● **Task**: Using the records below, quote only the span that opens with the line containing "ATOM 18 C C" and closes with the line containing "ATOM 40 N N", exactly and inclusively.

Data for review Start Marker

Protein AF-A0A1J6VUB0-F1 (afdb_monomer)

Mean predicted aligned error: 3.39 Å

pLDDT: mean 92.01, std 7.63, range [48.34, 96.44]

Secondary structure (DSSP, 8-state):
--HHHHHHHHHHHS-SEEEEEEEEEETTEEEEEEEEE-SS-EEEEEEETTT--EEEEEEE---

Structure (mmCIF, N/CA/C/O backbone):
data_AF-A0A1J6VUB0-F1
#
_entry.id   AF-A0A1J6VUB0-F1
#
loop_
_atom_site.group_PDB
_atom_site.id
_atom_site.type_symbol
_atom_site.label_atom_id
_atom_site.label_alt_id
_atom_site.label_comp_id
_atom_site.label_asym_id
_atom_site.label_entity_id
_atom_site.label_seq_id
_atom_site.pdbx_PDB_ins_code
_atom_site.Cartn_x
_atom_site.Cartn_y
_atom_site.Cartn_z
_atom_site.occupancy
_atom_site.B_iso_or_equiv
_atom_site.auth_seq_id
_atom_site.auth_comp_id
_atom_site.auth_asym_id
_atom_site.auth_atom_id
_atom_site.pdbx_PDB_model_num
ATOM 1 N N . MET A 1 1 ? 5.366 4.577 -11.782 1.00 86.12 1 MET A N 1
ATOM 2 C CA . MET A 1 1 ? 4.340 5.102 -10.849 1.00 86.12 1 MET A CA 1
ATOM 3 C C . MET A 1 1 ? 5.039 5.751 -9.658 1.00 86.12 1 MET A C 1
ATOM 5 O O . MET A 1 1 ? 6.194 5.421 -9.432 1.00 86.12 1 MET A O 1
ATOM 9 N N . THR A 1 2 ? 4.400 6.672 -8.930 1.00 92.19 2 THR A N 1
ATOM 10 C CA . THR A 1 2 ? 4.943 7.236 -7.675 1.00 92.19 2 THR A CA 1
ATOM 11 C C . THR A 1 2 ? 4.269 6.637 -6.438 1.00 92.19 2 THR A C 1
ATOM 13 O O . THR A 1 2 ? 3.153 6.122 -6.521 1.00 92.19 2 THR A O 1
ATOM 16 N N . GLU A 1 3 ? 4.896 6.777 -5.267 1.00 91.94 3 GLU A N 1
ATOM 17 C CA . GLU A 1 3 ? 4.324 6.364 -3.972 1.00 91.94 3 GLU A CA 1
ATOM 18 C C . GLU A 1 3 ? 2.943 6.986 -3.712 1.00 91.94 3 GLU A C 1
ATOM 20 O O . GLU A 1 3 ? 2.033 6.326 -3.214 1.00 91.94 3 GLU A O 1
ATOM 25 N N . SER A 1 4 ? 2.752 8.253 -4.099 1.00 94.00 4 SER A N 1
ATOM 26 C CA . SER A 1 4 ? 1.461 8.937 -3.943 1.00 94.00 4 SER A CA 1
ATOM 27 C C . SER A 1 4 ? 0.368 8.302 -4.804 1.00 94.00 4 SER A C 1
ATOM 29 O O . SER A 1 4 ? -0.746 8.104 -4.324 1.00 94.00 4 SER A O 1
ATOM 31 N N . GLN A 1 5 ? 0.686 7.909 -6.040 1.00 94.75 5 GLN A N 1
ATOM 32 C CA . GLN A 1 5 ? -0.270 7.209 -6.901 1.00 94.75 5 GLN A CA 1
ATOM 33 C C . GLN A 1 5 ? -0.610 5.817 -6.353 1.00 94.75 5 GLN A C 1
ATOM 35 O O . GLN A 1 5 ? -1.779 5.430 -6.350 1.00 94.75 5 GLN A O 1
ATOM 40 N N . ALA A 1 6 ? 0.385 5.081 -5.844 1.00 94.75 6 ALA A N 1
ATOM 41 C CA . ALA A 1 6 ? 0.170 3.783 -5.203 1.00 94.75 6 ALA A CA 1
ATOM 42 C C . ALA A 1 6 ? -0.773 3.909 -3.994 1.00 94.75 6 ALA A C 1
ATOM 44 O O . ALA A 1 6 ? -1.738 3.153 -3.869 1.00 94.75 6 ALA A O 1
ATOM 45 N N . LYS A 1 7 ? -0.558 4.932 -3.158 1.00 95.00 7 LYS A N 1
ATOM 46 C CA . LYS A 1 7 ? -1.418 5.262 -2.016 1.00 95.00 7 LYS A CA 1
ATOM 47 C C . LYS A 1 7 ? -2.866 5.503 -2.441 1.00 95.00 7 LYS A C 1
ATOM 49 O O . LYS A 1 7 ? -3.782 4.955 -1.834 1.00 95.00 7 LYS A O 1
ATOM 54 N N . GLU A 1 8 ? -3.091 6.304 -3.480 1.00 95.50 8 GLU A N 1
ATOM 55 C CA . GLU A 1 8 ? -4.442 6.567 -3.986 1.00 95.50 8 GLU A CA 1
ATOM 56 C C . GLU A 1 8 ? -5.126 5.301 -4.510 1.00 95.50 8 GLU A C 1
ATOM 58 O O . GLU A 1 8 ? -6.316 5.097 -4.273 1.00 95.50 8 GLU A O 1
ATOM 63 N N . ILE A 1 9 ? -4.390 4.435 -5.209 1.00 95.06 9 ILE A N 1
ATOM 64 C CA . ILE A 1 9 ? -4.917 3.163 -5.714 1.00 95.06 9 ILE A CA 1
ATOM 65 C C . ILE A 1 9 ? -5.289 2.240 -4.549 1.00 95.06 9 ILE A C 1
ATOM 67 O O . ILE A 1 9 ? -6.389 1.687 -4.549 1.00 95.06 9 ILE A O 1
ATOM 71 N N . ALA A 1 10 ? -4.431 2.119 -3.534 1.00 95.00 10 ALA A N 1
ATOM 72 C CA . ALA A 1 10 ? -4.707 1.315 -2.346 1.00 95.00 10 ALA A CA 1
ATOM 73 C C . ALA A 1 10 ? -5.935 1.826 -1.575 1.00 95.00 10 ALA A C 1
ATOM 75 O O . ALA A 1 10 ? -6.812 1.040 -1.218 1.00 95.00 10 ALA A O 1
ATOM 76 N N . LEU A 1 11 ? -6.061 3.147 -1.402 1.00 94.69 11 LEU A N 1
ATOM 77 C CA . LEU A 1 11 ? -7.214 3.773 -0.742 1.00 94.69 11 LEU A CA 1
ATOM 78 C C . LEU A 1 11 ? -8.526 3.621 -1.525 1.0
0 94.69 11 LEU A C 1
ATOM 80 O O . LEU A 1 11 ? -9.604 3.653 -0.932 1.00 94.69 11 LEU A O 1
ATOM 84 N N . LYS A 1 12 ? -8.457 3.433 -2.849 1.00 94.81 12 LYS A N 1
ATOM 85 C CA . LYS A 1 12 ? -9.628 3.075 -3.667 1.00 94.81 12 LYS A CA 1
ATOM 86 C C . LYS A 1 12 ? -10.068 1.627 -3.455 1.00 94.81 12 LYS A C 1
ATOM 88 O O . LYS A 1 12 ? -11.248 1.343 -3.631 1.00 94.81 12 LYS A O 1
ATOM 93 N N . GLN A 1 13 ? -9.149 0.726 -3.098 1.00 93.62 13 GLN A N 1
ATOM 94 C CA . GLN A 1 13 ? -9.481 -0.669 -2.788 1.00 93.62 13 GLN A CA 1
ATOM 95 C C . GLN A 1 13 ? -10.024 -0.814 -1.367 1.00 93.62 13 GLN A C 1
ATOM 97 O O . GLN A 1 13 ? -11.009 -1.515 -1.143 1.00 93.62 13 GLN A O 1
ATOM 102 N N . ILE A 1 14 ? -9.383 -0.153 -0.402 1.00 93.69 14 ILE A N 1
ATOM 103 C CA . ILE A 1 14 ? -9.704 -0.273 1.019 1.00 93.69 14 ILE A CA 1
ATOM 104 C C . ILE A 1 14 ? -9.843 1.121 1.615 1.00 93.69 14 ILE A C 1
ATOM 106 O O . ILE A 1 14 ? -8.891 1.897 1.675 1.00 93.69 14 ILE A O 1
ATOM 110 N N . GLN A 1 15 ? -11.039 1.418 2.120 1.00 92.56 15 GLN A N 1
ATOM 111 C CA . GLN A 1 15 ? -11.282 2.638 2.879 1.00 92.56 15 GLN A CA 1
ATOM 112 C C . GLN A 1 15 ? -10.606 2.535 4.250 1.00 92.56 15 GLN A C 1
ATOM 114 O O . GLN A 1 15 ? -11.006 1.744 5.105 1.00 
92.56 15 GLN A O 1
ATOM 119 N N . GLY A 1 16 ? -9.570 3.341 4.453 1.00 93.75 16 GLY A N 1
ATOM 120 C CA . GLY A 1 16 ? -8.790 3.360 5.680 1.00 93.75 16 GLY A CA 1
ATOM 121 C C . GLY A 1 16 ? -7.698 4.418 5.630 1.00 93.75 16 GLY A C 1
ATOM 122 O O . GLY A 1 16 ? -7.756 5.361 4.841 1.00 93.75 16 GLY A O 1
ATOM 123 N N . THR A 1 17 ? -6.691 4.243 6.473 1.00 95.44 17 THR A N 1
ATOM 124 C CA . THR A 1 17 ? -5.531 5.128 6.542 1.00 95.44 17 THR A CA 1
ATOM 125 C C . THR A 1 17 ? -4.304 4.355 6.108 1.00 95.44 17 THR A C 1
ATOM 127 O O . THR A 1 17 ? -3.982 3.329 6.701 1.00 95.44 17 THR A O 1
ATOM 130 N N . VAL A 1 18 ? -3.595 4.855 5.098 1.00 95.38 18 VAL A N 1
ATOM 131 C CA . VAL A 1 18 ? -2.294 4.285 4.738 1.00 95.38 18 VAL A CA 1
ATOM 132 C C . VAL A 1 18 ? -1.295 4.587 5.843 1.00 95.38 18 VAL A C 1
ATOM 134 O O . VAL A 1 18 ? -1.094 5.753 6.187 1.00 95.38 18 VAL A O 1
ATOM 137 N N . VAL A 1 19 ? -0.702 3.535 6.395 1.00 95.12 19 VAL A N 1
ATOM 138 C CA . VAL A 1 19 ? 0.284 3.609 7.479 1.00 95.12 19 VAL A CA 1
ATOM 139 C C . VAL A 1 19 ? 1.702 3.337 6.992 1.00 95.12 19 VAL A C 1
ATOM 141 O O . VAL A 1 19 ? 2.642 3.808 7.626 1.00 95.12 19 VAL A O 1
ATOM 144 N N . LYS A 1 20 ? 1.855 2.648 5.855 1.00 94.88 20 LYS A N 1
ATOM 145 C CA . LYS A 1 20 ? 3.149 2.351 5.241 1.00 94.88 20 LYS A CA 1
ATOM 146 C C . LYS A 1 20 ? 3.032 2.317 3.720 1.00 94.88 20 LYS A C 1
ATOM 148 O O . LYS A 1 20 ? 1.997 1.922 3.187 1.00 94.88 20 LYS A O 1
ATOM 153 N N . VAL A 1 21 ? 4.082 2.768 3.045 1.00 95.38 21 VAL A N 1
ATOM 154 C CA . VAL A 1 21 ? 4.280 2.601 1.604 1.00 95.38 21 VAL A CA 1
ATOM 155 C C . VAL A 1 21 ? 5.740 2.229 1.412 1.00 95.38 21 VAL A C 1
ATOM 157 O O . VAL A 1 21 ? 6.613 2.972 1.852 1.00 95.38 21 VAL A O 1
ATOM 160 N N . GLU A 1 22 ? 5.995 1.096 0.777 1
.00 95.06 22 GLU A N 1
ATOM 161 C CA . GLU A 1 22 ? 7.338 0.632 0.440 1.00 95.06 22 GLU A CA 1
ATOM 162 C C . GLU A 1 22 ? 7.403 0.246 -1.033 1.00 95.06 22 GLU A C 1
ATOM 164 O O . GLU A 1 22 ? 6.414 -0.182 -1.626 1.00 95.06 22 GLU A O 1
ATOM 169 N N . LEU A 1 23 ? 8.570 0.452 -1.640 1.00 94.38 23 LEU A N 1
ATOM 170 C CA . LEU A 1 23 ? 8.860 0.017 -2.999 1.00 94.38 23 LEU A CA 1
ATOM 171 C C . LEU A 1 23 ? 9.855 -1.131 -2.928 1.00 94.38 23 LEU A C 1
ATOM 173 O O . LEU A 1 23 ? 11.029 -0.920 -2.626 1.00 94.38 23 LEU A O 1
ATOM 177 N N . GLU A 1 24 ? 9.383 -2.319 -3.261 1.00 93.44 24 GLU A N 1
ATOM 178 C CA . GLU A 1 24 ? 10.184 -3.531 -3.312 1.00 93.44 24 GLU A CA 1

Data for review End Marker
Data for review Start Marker

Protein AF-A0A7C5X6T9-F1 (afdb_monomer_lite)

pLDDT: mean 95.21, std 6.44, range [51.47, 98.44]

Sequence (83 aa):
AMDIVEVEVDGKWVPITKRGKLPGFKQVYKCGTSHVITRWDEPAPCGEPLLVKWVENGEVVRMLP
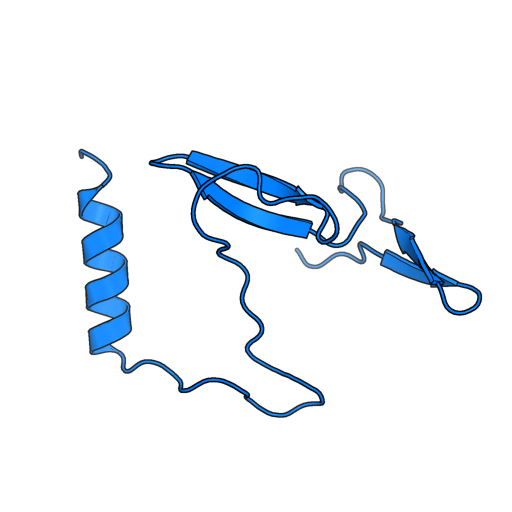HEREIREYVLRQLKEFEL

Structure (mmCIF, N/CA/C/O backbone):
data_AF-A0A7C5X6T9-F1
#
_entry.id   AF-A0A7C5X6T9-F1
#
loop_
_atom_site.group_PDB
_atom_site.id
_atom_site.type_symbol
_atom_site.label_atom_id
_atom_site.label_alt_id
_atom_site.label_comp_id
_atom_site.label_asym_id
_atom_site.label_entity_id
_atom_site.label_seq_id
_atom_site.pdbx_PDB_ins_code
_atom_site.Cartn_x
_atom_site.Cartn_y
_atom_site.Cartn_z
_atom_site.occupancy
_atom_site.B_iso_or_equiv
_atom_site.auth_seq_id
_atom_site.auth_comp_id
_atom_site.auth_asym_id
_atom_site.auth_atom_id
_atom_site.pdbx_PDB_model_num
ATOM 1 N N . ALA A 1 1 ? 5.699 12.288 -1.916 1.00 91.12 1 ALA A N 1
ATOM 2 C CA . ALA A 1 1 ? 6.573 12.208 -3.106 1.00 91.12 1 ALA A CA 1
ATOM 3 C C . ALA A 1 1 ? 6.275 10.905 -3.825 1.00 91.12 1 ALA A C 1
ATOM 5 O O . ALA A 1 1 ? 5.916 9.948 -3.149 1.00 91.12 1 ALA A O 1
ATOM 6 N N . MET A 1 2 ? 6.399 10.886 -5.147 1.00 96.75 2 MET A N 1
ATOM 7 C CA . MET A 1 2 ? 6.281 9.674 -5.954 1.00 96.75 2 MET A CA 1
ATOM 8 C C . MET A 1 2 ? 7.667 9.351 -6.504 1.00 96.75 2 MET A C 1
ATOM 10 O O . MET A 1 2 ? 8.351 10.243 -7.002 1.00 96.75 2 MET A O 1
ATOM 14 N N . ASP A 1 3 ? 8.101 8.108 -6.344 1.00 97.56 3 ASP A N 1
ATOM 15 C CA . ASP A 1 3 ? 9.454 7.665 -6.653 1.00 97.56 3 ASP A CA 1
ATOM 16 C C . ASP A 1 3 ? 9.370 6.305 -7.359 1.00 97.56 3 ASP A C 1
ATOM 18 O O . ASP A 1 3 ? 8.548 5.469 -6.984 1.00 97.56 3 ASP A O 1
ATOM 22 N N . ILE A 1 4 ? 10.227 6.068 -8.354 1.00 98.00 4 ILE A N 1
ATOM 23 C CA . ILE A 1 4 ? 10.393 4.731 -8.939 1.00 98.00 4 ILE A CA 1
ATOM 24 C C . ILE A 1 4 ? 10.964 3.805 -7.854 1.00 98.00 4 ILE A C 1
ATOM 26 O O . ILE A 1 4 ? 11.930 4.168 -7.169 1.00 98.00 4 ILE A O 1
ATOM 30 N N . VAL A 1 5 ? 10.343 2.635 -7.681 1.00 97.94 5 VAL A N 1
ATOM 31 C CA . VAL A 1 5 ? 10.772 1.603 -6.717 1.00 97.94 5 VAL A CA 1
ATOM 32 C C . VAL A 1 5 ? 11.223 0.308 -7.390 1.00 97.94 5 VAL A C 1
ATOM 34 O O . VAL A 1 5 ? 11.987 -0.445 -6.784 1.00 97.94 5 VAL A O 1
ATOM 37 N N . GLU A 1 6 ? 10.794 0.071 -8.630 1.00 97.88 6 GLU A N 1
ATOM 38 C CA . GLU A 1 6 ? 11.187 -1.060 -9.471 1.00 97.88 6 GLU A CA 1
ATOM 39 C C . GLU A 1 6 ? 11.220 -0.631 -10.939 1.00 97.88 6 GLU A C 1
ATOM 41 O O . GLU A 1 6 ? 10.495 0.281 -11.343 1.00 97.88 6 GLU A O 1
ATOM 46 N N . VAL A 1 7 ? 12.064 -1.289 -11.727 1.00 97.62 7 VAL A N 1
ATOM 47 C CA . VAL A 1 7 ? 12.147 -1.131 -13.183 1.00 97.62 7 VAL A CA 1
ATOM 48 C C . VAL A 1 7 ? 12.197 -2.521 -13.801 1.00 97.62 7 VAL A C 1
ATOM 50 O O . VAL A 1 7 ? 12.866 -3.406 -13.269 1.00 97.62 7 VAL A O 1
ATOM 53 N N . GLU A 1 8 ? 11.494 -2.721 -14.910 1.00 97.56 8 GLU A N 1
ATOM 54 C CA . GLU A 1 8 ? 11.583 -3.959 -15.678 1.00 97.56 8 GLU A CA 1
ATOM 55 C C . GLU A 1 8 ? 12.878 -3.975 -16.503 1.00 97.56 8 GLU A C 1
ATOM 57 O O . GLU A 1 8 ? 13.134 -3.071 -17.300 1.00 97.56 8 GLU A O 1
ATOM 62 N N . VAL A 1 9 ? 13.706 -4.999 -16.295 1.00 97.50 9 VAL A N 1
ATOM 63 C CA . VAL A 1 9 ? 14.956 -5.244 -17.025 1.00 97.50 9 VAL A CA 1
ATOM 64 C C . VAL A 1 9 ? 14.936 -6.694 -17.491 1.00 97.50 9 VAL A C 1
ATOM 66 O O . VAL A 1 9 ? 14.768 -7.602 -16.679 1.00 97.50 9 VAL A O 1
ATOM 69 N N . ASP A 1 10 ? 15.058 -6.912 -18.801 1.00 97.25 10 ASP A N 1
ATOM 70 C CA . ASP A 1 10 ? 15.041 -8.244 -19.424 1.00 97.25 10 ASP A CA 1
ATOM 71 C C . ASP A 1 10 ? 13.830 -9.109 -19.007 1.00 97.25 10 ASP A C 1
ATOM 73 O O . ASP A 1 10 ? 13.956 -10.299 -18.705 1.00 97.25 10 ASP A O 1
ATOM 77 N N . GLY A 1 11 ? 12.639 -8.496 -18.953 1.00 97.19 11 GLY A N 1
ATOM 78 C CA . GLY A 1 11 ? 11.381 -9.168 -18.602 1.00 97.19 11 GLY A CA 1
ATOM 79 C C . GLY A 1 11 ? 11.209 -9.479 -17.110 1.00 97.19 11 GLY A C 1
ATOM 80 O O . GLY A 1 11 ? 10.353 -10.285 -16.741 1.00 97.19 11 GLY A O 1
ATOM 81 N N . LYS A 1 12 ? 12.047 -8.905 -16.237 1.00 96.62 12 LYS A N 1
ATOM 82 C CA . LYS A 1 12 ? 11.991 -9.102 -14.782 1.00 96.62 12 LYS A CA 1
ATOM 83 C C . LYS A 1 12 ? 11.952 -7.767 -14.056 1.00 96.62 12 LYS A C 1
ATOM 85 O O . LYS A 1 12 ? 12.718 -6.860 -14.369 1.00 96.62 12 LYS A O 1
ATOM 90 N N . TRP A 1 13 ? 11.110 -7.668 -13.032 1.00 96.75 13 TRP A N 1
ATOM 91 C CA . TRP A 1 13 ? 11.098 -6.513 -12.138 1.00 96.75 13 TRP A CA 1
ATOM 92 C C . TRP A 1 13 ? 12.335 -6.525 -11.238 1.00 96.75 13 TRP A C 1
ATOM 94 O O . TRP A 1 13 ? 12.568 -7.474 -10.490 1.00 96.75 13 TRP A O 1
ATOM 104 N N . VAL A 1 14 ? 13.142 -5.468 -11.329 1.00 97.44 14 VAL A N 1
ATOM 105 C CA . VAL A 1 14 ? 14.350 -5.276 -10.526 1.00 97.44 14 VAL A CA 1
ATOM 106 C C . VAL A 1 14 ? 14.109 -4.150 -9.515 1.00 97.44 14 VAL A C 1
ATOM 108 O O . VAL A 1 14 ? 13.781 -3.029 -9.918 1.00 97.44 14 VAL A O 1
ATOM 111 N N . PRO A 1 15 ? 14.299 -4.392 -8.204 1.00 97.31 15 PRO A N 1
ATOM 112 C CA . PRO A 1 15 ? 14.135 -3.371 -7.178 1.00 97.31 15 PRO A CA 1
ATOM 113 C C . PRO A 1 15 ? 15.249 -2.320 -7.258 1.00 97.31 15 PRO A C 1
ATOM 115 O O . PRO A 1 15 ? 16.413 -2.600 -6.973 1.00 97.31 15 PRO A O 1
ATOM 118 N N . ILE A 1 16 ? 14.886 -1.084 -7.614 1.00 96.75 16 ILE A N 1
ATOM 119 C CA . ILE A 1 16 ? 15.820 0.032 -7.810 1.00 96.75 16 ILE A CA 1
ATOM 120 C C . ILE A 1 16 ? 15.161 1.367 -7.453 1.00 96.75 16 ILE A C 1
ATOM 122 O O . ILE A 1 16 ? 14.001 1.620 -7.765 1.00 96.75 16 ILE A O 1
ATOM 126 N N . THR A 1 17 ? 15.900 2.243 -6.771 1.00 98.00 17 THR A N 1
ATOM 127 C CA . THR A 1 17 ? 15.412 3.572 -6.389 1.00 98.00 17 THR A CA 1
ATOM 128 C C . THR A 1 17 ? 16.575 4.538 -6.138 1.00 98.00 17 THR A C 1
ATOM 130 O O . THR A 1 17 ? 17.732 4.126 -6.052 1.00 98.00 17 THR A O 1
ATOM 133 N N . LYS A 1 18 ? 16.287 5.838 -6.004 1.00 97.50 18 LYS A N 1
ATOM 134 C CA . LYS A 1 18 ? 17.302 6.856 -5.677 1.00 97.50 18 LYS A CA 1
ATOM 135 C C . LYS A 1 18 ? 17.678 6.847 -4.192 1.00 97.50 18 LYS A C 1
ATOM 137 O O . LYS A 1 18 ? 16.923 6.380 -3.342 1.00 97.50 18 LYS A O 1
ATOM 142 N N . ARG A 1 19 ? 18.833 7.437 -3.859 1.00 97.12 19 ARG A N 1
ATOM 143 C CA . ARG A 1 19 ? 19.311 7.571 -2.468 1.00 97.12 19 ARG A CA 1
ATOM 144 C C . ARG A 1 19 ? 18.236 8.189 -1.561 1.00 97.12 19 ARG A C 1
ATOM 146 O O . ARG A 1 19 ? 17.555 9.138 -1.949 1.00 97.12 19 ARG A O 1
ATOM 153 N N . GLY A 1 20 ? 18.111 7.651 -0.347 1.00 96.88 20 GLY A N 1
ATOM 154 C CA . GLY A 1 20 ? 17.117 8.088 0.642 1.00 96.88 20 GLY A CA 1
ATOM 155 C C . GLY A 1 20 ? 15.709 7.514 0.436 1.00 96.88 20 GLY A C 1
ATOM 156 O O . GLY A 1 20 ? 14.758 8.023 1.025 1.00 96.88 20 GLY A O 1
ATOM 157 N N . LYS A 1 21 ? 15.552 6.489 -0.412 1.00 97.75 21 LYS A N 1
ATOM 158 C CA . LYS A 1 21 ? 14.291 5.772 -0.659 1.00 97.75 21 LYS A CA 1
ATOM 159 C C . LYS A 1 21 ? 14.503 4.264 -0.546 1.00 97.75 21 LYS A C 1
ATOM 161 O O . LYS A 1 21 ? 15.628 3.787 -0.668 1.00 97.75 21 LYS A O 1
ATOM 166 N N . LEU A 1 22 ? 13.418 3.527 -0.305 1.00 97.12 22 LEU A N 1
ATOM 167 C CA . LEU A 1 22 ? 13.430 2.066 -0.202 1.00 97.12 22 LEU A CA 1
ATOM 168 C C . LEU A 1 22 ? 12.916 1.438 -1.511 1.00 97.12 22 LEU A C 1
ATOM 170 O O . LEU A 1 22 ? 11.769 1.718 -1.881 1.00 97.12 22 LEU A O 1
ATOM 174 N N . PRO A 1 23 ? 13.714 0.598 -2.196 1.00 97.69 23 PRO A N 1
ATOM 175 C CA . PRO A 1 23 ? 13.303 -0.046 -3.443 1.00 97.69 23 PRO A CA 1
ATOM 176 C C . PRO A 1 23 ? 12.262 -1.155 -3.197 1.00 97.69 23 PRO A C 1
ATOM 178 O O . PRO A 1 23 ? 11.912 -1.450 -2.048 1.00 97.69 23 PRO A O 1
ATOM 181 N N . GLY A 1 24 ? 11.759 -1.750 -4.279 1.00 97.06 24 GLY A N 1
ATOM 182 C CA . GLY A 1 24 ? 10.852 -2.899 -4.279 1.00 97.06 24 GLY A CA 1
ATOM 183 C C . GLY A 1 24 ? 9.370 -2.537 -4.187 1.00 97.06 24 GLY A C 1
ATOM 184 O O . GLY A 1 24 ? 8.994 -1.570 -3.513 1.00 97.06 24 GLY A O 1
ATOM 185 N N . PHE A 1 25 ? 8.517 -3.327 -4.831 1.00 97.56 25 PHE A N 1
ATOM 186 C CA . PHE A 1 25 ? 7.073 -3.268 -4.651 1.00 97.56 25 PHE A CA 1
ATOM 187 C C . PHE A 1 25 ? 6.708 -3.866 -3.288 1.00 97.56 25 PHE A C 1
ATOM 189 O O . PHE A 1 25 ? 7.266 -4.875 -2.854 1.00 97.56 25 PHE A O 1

Data for review End Marker

● **Exercise answer**:
ATOM 18 C C . GLU A 1 3 ? 2.943 6.986 -3.712 1.00 91.94 3 GLU A C 1
ATOM 20 O O . GLU A 1 3 ? 2.033 6.326 -3.214 1.00 91.94 3 GLU A O 1
ATOM 25 N N . SER A 1 4 ? 2.752 8.253 -4.099 1.00 94.00 4 SER A N 1
ATOM 26 C CA . SER A 1 4 ? 1.461 8.937 -3.943 1.00 94.00 4 SER A CA 1
ATOM 27 C C . SER A 1 4 ? 0.368 8.302 -4.804 1.00 94.00 4 SER A C 1
ATOM 29 O O . SER A 1 4 ? -0.746 8.104 -4.324 1.00 94.00 4 SER A O 1
ATOM 31 N N . GLN A 1 5 ? 0.686 7.909 -6.040 1.00 94.75 5 GLN A N 1
ATOM 32 C CA . GLN A 1 5 ? -0.270 7.209 -6.901 1.00 94.75 5 GLN A CA 1
ATOM 33 C C . GLN A 1 5 ? -0.610 5.817 -6.353 1.00 94.75 5 GLN A C 1
ATOM 35 O O . GLN A 1 5 ? -1.779 5.430 -6.350 1.00 94.75 5 GLN A O 1
ATOM 40 N N . ALA A 1 6 ? 0.385 5.081 -5.844 1.00 94.75 6 ALA A N 1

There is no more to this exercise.